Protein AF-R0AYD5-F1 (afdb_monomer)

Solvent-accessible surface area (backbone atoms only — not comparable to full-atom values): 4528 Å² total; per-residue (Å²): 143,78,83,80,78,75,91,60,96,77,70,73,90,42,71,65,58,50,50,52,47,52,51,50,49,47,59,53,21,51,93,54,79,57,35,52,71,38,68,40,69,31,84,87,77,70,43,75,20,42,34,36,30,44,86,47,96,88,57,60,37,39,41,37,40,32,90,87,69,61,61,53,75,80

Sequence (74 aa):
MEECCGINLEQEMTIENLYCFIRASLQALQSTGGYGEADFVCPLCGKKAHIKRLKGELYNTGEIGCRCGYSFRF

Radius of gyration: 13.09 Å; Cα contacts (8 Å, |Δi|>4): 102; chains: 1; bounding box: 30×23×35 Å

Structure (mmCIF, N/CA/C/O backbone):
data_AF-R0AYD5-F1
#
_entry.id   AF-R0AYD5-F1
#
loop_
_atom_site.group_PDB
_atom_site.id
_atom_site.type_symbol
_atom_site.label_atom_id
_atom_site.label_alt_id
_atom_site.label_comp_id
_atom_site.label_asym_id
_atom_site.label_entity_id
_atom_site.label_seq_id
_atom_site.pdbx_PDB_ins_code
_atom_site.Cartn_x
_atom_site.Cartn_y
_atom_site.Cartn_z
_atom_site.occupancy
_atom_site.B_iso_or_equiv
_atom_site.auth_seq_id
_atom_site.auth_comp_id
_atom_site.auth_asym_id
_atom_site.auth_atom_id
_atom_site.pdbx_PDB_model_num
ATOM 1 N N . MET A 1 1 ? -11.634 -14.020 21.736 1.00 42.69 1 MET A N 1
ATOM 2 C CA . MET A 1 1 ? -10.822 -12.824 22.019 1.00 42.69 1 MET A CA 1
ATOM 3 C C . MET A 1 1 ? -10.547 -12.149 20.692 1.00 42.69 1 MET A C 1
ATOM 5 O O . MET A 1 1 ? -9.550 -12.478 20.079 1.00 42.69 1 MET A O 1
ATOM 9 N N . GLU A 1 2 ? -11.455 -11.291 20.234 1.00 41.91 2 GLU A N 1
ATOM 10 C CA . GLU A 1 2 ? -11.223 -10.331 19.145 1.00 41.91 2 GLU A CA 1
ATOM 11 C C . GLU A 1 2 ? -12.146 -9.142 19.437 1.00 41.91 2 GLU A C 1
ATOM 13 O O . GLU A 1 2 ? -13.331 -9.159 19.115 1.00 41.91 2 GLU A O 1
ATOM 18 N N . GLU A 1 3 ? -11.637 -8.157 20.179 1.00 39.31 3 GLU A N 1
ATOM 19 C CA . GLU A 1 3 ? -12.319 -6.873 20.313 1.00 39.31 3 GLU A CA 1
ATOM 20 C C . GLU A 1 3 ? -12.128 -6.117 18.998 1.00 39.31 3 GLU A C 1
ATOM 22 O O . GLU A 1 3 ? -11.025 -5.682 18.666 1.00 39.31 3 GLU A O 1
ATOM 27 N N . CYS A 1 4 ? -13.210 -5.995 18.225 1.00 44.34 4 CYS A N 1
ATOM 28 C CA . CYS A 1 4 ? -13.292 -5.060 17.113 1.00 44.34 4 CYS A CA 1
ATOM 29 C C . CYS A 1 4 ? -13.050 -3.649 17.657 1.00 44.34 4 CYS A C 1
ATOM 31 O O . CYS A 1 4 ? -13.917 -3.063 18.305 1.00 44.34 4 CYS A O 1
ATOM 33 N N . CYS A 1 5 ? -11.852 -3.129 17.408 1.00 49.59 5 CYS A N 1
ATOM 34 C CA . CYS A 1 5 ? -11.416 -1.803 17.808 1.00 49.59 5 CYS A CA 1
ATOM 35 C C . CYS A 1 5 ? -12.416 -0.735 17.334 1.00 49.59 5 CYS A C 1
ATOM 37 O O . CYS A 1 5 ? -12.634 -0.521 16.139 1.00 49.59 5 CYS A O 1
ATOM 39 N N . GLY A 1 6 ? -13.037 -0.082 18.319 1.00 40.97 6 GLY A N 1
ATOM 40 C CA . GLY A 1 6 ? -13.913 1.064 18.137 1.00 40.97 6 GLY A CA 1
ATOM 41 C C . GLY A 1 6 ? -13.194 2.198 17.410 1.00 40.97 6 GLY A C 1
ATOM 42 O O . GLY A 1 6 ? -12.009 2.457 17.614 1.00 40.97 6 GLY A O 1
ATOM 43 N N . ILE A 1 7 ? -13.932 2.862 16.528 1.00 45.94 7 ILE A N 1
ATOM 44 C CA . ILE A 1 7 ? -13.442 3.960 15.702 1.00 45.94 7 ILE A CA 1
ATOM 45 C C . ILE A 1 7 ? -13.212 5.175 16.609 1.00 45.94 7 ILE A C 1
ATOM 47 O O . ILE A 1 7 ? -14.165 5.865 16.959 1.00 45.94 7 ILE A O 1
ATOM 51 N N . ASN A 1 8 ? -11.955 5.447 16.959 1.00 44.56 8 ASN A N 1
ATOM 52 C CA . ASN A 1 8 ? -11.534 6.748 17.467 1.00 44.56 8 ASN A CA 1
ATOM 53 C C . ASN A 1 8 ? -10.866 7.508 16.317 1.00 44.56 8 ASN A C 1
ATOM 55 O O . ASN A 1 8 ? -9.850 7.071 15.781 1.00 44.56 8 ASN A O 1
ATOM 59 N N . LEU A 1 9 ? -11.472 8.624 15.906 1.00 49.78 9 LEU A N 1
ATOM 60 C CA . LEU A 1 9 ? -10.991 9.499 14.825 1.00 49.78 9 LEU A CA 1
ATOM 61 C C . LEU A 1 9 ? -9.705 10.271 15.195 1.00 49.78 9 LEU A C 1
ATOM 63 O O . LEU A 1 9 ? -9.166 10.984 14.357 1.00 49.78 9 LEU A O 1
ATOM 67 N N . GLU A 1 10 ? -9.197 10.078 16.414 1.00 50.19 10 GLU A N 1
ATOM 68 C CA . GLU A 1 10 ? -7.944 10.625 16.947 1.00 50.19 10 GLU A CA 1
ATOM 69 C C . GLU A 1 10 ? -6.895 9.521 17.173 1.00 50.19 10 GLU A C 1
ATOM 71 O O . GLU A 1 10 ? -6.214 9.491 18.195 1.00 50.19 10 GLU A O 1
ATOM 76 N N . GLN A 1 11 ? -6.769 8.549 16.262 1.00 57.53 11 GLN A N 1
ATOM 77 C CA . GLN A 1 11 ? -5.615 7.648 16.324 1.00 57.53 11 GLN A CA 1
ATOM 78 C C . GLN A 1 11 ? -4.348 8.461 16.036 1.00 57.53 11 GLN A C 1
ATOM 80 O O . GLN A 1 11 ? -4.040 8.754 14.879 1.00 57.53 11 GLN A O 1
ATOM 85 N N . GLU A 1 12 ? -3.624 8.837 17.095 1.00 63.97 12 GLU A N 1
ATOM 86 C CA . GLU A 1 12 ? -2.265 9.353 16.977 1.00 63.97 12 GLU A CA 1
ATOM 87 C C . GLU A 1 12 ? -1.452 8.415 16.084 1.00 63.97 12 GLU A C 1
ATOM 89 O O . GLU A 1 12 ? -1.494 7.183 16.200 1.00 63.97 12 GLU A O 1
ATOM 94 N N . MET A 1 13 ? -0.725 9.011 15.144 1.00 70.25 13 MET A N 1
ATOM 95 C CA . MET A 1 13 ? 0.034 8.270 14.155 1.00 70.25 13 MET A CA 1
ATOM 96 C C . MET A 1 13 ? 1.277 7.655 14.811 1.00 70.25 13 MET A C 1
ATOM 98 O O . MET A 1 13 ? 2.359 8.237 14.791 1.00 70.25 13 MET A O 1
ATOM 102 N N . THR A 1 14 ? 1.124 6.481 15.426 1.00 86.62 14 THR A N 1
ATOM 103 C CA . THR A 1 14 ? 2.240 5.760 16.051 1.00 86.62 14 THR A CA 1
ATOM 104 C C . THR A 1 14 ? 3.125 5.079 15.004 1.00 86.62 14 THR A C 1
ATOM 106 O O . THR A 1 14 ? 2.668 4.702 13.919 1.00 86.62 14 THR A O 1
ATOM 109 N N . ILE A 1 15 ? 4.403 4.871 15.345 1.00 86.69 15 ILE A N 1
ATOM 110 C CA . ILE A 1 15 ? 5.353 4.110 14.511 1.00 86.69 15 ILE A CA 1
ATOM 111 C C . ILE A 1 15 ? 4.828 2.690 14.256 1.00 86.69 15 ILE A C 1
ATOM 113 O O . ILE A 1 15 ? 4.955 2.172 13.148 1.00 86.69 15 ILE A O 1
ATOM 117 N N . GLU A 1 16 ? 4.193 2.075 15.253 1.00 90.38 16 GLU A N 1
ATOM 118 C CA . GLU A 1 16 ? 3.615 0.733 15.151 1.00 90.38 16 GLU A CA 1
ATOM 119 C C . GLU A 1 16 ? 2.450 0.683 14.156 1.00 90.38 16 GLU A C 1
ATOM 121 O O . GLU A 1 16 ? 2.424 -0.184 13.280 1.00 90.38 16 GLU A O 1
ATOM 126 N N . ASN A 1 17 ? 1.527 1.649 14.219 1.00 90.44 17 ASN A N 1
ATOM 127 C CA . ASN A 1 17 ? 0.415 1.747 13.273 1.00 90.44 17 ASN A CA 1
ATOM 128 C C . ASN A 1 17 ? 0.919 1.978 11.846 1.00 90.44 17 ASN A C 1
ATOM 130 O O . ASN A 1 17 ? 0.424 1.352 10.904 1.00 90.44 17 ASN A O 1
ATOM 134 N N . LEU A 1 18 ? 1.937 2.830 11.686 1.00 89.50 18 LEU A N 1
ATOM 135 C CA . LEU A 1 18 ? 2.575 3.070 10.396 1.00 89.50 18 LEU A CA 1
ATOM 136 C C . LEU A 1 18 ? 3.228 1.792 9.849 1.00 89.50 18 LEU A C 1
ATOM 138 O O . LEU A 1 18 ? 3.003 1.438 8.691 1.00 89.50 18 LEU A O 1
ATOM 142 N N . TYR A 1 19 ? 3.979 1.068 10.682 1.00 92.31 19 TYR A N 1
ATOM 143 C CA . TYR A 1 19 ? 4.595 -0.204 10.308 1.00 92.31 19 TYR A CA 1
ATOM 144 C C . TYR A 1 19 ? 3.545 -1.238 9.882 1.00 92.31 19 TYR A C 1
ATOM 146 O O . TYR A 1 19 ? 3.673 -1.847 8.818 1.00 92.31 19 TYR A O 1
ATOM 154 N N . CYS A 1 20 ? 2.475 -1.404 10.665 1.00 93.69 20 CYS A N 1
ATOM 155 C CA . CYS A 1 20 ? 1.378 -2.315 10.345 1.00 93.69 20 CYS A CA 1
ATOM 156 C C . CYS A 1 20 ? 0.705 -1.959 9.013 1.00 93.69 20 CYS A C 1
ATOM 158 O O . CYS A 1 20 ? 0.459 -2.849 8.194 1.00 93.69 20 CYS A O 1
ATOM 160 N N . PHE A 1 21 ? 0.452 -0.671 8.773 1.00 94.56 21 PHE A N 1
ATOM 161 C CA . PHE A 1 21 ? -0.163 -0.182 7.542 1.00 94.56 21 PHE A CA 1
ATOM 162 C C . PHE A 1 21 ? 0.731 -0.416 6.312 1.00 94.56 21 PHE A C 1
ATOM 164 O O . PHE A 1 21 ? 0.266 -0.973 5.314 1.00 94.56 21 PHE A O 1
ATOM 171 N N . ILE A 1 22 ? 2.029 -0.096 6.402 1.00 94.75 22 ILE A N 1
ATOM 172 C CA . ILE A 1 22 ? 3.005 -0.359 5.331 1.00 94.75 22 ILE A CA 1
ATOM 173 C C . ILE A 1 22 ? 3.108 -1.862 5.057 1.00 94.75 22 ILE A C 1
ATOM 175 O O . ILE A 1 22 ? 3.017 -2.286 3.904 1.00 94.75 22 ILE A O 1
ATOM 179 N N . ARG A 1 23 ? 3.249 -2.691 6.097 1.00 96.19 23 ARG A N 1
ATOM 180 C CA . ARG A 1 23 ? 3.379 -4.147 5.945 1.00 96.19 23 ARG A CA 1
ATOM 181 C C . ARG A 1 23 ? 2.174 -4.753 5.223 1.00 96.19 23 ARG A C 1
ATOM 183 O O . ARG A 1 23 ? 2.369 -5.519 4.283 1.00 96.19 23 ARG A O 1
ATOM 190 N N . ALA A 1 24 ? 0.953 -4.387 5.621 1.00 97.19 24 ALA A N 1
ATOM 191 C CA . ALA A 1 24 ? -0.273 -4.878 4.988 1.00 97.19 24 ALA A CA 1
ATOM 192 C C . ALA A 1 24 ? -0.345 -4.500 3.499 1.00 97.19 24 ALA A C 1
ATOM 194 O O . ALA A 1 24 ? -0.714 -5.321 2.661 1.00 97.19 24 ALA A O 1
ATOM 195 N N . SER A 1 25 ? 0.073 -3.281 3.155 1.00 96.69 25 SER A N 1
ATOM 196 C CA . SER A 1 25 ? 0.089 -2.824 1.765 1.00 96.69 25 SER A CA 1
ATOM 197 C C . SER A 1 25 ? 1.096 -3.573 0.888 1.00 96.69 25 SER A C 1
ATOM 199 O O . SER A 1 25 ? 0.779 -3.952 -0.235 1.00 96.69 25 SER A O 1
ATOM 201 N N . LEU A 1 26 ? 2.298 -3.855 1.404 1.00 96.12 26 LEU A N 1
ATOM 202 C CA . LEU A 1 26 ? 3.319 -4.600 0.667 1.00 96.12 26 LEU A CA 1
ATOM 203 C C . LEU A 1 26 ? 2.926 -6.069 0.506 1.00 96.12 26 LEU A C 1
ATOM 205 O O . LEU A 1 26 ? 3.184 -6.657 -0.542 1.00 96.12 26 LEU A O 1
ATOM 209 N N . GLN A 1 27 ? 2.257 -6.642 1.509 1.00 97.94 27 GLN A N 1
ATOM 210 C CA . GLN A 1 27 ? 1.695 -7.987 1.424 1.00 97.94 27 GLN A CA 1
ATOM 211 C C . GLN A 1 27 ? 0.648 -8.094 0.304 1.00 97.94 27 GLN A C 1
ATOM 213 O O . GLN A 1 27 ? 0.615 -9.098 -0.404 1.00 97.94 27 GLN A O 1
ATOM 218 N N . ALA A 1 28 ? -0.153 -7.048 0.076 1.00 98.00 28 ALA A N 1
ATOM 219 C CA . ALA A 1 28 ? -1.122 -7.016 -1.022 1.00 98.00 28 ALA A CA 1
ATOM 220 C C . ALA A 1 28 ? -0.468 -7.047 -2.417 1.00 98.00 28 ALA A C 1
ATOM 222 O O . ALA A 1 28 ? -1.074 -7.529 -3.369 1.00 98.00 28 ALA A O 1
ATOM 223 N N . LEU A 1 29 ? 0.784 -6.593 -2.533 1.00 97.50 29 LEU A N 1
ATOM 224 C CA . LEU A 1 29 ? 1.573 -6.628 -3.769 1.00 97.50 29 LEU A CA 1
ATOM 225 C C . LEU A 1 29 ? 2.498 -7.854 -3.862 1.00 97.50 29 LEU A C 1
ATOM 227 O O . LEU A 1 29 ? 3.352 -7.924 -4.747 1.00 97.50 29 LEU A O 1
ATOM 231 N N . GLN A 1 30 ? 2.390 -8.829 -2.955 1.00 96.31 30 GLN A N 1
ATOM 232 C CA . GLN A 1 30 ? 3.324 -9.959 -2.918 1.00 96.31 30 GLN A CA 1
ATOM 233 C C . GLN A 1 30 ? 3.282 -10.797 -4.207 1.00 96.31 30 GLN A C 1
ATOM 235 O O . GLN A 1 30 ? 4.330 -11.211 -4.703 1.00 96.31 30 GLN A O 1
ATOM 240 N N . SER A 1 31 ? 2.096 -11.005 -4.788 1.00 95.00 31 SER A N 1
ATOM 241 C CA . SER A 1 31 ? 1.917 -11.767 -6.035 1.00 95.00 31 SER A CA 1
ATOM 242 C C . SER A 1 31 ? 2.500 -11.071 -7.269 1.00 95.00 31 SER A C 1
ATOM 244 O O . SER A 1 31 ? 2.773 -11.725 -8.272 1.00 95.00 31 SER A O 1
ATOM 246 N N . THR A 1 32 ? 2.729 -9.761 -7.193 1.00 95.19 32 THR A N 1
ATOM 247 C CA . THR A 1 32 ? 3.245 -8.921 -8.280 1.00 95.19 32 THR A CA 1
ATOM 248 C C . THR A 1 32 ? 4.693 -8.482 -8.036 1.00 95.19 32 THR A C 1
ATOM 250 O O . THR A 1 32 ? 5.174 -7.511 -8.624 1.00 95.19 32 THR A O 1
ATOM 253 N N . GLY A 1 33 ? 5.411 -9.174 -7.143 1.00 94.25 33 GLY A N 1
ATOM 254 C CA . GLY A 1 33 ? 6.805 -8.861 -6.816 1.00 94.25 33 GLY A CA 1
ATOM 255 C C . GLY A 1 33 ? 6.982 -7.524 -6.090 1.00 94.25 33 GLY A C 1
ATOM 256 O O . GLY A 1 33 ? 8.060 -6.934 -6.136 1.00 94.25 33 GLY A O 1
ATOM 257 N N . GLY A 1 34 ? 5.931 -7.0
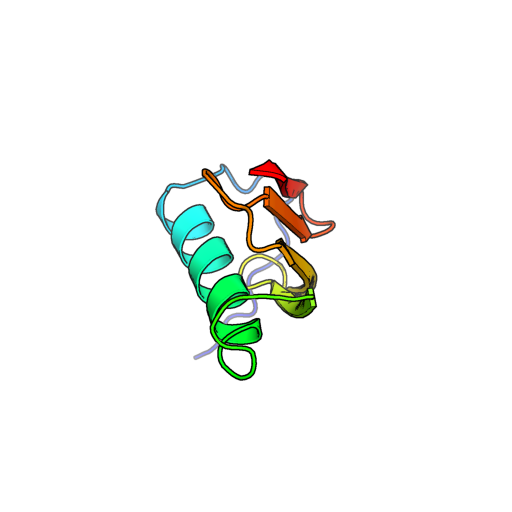26 -5.436 1.00 94.38 34 GLY A N 1
ATOM 258 C CA . GLY A 1 34 ? 5.930 -5.759 -4.711 1.00 94.38 34 GLY A CA 1
ATOM 259 C C . GLY A 1 34 ? 5.623 -4.532 -5.575 1.00 94.38 34 GLY A C 1
ATOM 260 O O . GLY A 1 34 ? 5.869 -3.419 -5.114 1.00 94.38 34 GLY A O 1
ATOM 261 N N . TYR A 1 35 ? 5.126 -4.697 -6.802 1.00 96.12 35 TYR A N 1
ATOM 262 C CA . TYR A 1 35 ? 4.840 -3.597 -7.736 1.00 96.12 35 TYR A CA 1
ATOM 263 C C . TYR A 1 35 ? 3.424 -3.683 -8.315 1.00 96.12 35 TYR A C 1
ATOM 265 O O . TYR A 1 35 ? 2.769 -4.709 -8.212 1.00 96.12 35 TYR A O 1
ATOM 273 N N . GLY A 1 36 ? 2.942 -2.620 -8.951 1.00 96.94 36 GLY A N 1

Your objective -> Set down exactly the lines from the start of the records to the line with "ATOM 3 C C .". Include that line, and add nothing more.

Output ->
Protein AF-R0AYD5-F1 (afdb_monomer)

Solvent-accessible surface area (backbone atoms only — not comparable to full-atom values): 4528 Å² total; per-residue (Å²): 143,78,83,80,78,75,91,60,96,77,70,73,90,42,71,65,58,50,50,52,47,52,51,50,49,47,59,53,21,51,93,54,79,57,35,52,71,38,68,40,69,31,84,87,77,70,43,75,20,42,34,36,30,44,86,47,96,88,57,60,37,39,41,37,40,32,90,87,69,61,61,53,75,80

Sequence (74 aa):
MEECCGINLEQEMTIENLYCFIRASLQALQSTGGYGEADFVCPLCGKKAHIKRLKGELYNTGEIGCRCGYSFRF

Radius of gyration: 13.09 Å; Cα contacts (8 Å, |Δi|>4): 102; chains: 1; bounding box: 30×23×35 Å

Structure (mmCIF, N/CA/C/O backbone):
data_AF-R0AYD5-F1
#
_entry.id   AF-R0AYD5-F1
#
loop_
_atom_site.group_PDB
_atom_site.id
_atom_site.type_symbol
_atom_site.label_atom_id
_atom_site.label_alt_id
_atom_site.label_comp_id
_atom_site.label_asym_id
_atom_site.label_entity_id
_atom_site.label_seq_id
_atom_site.pdbx_PDB_ins_code
_atom_site.Cartn_x
_atom_site.Cartn_y
_atom_site.Cartn_z
_atom_site.occupancy
_atom_site.B_iso_or_equiv
_atom_site.auth_seq_id
_atom_site.auth_comp_id
_atom_site.auth_asym_id
_atom_site.auth_atom_id
_atom_site.pdbx_PDB_model_num
ATOM 1 N N . MET A 1 1 ? -11.634 -14.020 21.736 1.00 42.69 1 MET A N 1
ATOM 2 C CA . MET A 1 1 ? -10.822 -12.824 22.019 1.00 42.69 1 MET A CA 1
ATOM 3 C C . MET A 1 1 ? -10.547 -12.149 20.692 1.00 42.69 1 MET A C 1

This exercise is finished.